## RECORDS SHOWN
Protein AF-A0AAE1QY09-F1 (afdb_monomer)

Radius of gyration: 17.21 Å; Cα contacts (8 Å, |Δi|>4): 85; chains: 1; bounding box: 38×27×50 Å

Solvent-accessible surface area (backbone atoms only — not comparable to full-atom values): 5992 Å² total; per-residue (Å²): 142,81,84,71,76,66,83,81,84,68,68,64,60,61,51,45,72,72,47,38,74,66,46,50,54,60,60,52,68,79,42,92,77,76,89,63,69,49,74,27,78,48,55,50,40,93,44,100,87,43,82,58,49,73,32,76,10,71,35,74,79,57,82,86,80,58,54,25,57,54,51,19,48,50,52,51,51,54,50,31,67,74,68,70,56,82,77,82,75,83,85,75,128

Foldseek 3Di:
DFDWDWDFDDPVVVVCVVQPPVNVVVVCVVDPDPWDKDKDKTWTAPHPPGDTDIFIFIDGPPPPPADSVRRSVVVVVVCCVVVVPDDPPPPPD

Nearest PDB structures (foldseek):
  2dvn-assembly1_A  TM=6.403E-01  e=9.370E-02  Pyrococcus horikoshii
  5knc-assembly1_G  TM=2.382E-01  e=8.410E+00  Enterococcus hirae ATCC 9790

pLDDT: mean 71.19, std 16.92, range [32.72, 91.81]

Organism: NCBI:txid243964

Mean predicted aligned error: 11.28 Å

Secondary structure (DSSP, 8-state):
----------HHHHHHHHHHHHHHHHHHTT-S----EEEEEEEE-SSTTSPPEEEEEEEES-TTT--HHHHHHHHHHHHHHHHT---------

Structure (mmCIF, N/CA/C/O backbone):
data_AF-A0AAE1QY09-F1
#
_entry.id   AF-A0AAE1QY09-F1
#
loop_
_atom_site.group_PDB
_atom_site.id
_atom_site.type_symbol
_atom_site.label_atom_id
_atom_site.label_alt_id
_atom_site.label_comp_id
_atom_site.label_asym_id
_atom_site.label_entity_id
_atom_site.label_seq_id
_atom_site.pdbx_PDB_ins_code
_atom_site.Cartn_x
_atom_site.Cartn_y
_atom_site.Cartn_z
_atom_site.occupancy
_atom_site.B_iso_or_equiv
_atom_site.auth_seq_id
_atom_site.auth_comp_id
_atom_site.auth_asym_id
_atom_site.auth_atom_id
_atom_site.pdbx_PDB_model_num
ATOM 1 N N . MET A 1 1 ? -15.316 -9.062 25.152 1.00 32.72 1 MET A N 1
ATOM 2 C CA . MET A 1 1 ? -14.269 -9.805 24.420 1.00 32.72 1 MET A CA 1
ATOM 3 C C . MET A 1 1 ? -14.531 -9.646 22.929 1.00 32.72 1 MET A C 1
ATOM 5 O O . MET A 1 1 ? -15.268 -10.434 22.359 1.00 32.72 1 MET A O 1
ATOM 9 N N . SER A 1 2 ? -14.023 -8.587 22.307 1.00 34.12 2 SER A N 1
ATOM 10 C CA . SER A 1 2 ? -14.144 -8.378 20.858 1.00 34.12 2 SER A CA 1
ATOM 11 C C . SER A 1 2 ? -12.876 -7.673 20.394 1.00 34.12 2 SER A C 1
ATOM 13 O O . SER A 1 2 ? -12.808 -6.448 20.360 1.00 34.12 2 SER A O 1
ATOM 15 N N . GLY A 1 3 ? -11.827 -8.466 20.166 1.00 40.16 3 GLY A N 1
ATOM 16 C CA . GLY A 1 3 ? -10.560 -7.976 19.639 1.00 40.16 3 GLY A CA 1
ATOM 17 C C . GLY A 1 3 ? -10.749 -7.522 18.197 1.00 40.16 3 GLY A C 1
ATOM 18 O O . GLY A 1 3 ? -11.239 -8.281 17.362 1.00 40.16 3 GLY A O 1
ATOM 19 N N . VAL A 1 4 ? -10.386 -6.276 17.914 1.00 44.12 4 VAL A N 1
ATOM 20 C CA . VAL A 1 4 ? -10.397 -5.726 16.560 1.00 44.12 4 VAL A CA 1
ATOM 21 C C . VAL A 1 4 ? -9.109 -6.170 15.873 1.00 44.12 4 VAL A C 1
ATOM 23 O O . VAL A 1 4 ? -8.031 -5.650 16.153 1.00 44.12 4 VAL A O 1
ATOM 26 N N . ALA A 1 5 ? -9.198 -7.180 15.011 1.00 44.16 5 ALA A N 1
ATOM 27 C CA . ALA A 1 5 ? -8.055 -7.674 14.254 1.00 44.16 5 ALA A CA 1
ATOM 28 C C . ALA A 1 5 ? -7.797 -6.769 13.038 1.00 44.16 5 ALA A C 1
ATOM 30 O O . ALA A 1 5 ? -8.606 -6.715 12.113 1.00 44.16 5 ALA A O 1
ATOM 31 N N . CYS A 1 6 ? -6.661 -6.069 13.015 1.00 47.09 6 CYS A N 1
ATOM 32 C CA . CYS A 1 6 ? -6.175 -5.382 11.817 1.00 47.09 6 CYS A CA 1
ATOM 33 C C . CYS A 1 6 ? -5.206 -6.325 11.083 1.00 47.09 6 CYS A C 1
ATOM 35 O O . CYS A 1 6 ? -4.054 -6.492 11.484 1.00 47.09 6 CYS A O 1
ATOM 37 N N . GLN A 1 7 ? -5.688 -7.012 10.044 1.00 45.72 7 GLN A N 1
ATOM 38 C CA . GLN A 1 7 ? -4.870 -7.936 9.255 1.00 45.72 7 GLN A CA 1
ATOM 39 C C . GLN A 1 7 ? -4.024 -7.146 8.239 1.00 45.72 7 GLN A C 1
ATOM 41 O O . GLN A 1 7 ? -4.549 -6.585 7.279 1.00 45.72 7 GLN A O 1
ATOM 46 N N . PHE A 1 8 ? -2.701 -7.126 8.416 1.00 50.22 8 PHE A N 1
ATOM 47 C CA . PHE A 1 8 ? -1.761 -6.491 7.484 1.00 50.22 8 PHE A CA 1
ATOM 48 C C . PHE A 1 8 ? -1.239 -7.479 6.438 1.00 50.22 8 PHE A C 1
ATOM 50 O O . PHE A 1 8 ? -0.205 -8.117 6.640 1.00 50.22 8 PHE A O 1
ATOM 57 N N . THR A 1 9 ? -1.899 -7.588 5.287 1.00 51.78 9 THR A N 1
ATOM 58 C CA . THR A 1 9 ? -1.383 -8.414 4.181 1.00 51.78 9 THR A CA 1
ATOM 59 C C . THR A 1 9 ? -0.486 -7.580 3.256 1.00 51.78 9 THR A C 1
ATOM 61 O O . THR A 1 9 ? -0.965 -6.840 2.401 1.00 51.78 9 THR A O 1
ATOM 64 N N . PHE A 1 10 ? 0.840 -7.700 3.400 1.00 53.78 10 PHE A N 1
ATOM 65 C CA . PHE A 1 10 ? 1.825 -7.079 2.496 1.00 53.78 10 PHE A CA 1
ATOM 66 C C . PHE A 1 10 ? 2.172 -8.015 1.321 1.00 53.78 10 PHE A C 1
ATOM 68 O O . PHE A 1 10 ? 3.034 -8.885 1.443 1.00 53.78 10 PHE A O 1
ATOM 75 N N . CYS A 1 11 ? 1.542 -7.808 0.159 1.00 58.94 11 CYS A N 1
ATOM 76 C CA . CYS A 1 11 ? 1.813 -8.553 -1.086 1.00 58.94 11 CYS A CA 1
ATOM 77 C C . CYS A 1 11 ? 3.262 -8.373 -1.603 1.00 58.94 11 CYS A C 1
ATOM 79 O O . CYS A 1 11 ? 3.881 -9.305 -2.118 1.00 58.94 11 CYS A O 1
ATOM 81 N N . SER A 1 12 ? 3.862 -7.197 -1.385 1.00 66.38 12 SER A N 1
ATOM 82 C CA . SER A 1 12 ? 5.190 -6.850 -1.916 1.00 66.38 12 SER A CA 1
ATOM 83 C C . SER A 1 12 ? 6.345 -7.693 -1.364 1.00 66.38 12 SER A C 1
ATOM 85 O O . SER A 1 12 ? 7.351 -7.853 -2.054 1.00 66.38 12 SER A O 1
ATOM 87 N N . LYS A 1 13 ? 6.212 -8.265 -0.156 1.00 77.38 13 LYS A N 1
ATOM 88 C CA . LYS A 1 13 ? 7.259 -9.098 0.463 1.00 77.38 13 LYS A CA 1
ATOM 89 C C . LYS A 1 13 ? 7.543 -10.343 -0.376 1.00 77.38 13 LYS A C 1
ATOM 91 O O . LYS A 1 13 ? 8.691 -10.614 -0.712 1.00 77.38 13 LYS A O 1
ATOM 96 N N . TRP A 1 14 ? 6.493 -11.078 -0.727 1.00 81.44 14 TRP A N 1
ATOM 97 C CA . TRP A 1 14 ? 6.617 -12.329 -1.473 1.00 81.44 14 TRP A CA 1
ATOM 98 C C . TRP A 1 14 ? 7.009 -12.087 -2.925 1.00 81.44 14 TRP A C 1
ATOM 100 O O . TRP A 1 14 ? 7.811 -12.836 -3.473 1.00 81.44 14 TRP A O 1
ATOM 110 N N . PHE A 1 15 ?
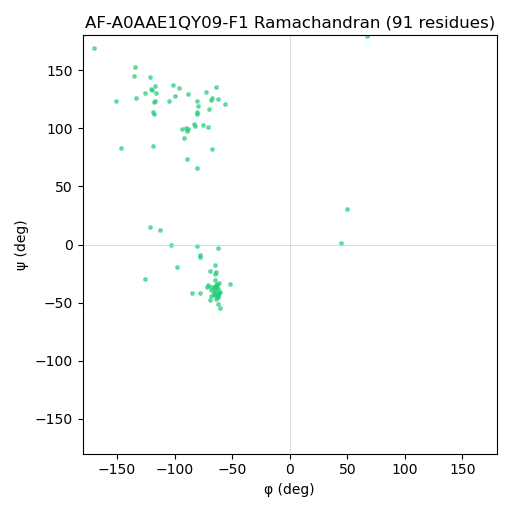 6.500 -11.009 -3.522 1.00 84.31 15 PHE A N 1
ATOM 111 C CA . PHE A 1 15 ? 6.861 -10.611 -4.877 1.00 84.31 15 PHE A CA 1
ATOM 112 C C . PHE A 1 15 ? 8.363 -10.321 -4.999 1.00 84.31 15 PHE A C 1
ATOM 114 O O . PHE A 1 15 ? 9.047 -10.973 -5.784 1.00 84.31 15 PHE A O 1
ATOM 121 N N . LEU A 1 16 ? 8.905 -9.435
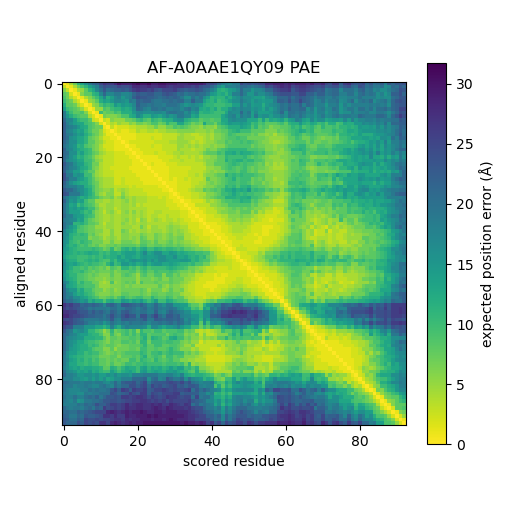 -4.152 1.00 83.69 16 LEU A N 1
ATOM 122 C CA . LEU A 1 16 ? 10.337 -9.114 -4.154 1.00 83.69 16 LEU A CA 1
ATOM 123 C C . LEU A 1 16 ? 11.214 -10.317 -3.796 1.00 83.69 16 LEU A C 1
ATOM 125 O O . LEU A 1 16 ? 12.295 -10.458 -4.357 1.00 83.69 16 LEU A O 1
ATOM 129 N N . GLN A 1 17 ? 10.755 -11.207 -2.912 1.00 87.88 17 GLN A N 1
ATOM 130 C CA . GLN A 1 17 ? 11.483 -12.438 -2.600 1.00 87.88 17 GLN A CA 1
ATOM 131 C C . GLN A 1 17 ? 11.582 -13.384 -3.808 1.00 87.88 17 GLN A C 1
ATOM 133 O O . GLN A 1 17 ? 12.551 -14.132 -3.913 1.00 87.88 17 GLN A O 1
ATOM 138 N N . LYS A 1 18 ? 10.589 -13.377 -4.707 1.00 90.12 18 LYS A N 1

## TASK ITEM
From the records above, give again exactly the lines running from the line with "Nearest PDB structures" to the line with "ATOM 21 C C", inclusive.

## ANSWER TO THIS EXERCISE
Nearest PDB structures (foldseek):
  2dvn-assembly1_A  TM=6.403E-01  e=9.370E-02  Pyrococcus horikoshii
  5knc-assembly1_G  TM=2.382E-01  e=8.410E+00  Enterococcus hirae ATCC 9790

pLDDT: mean 71.19, std 16.92, range [32.72, 91.81]

Organism: NCBI:txid243964

Mean predicted aligned error: 11.28 Å

Secondary structure (DSSP, 8-state):
----------HHHHHHHHHHHHHHHHHHTT-S----EEEEEEEE-SSTTSPPEEEEEEEES-TTT--HHHHHHHHHHHHHHHHT---------

Structure (mmCIF, N/CA/C/O backbone):
data_AF-A0AAE1QY09-F1
#
_entry.id   AF-A0AAE1QY09-F1
#
loop_
_atom_site.group_PDB
_atom_site.id
_atom_site.type_symbol
_atom_site.label_atom_id
_atom_site.label_alt_id
_atom_site.label_comp_id
_atom_site.label_asym_id
_atom_site.label_entity_id
_atom_site.label_seq_id
_atom_site.pdbx_PDB_ins_code
_atom_site.Cartn_x
_atom_site.Cartn_y
_atom_site.Cartn_z
_atom_site.occupancy
_atom_site.B_iso_or_equiv
_atom_site.auth_seq_id
_atom_site.auth_comp_id
_atom_site.auth_asym_id
_atom_site.auth_atom_id
_atom_site.pdbx_PDB_model_num
ATOM 1 N N . MET A 1 1 ? -15.316 -9.062 25.152 1.00 32.72 1 MET A N 1
ATOM 2 C CA . MET A 1 1 ? -14.269 -9.805 24.420 1.00 32.72 1 MET A CA 1
ATOM 3 C C . MET A 1 1 ? -14.531 -9.646 22.929 1.00 32.72 1 MET A C 1
ATOM 5 O O . MET A 1 1 ? -15.268 -10.434 22.359 1.00 32.72 1 MET A O 1
ATOM 9 N N . SER A 1 2 ? -14.023 -8.587 22.307 1.00 34.12 2 SER A N 1
ATOM 10 C CA . SER A 1 2 ? -14.144 -8.378 20.858 1.00 34.12 2 SER A CA 1
ATOM 11 C C . SER A 1 2 ? -12.876 -7.673 20.394 1.00 34.12 2 SER A C 1
ATOM 13 O O . SER A 1 2 ? -12.808 -6.448 20.360 1.00 34.12 2 SER A O 1
ATOM 15 N N . GLY A 1 3 ? -11.827 -8.466 20.166 1.00 40.16 3 GLY A N 1
ATOM 16 C CA . GLY A 1 3 ? -10.560 -7.976 19.639 1.00 40.16 3 GLY A CA 1
ATOM 17 C C . GLY A 1 3 ? -10.749 -7.522 18.197 1.00 40.16 3 GLY A C 1
ATOM 18 O O . GLY A 1 3 ? -11.239 -8.281 17.362 1.00 40.16 3 GLY A O 1
ATOM 19 N N . VAL A 1 4 ? -10.386 -6.276 17.914 1.00 44.12 4 VAL A N 1
ATOM 20 C CA . VAL A 1 4 ? -10.397 -5.726 16.560 1.00 44.12 4 VAL A CA 1
ATOM 21 C C . VAL A 1 4 ? -9.109 -6.170 15.873 1.00 44.12 4 VAL A C 1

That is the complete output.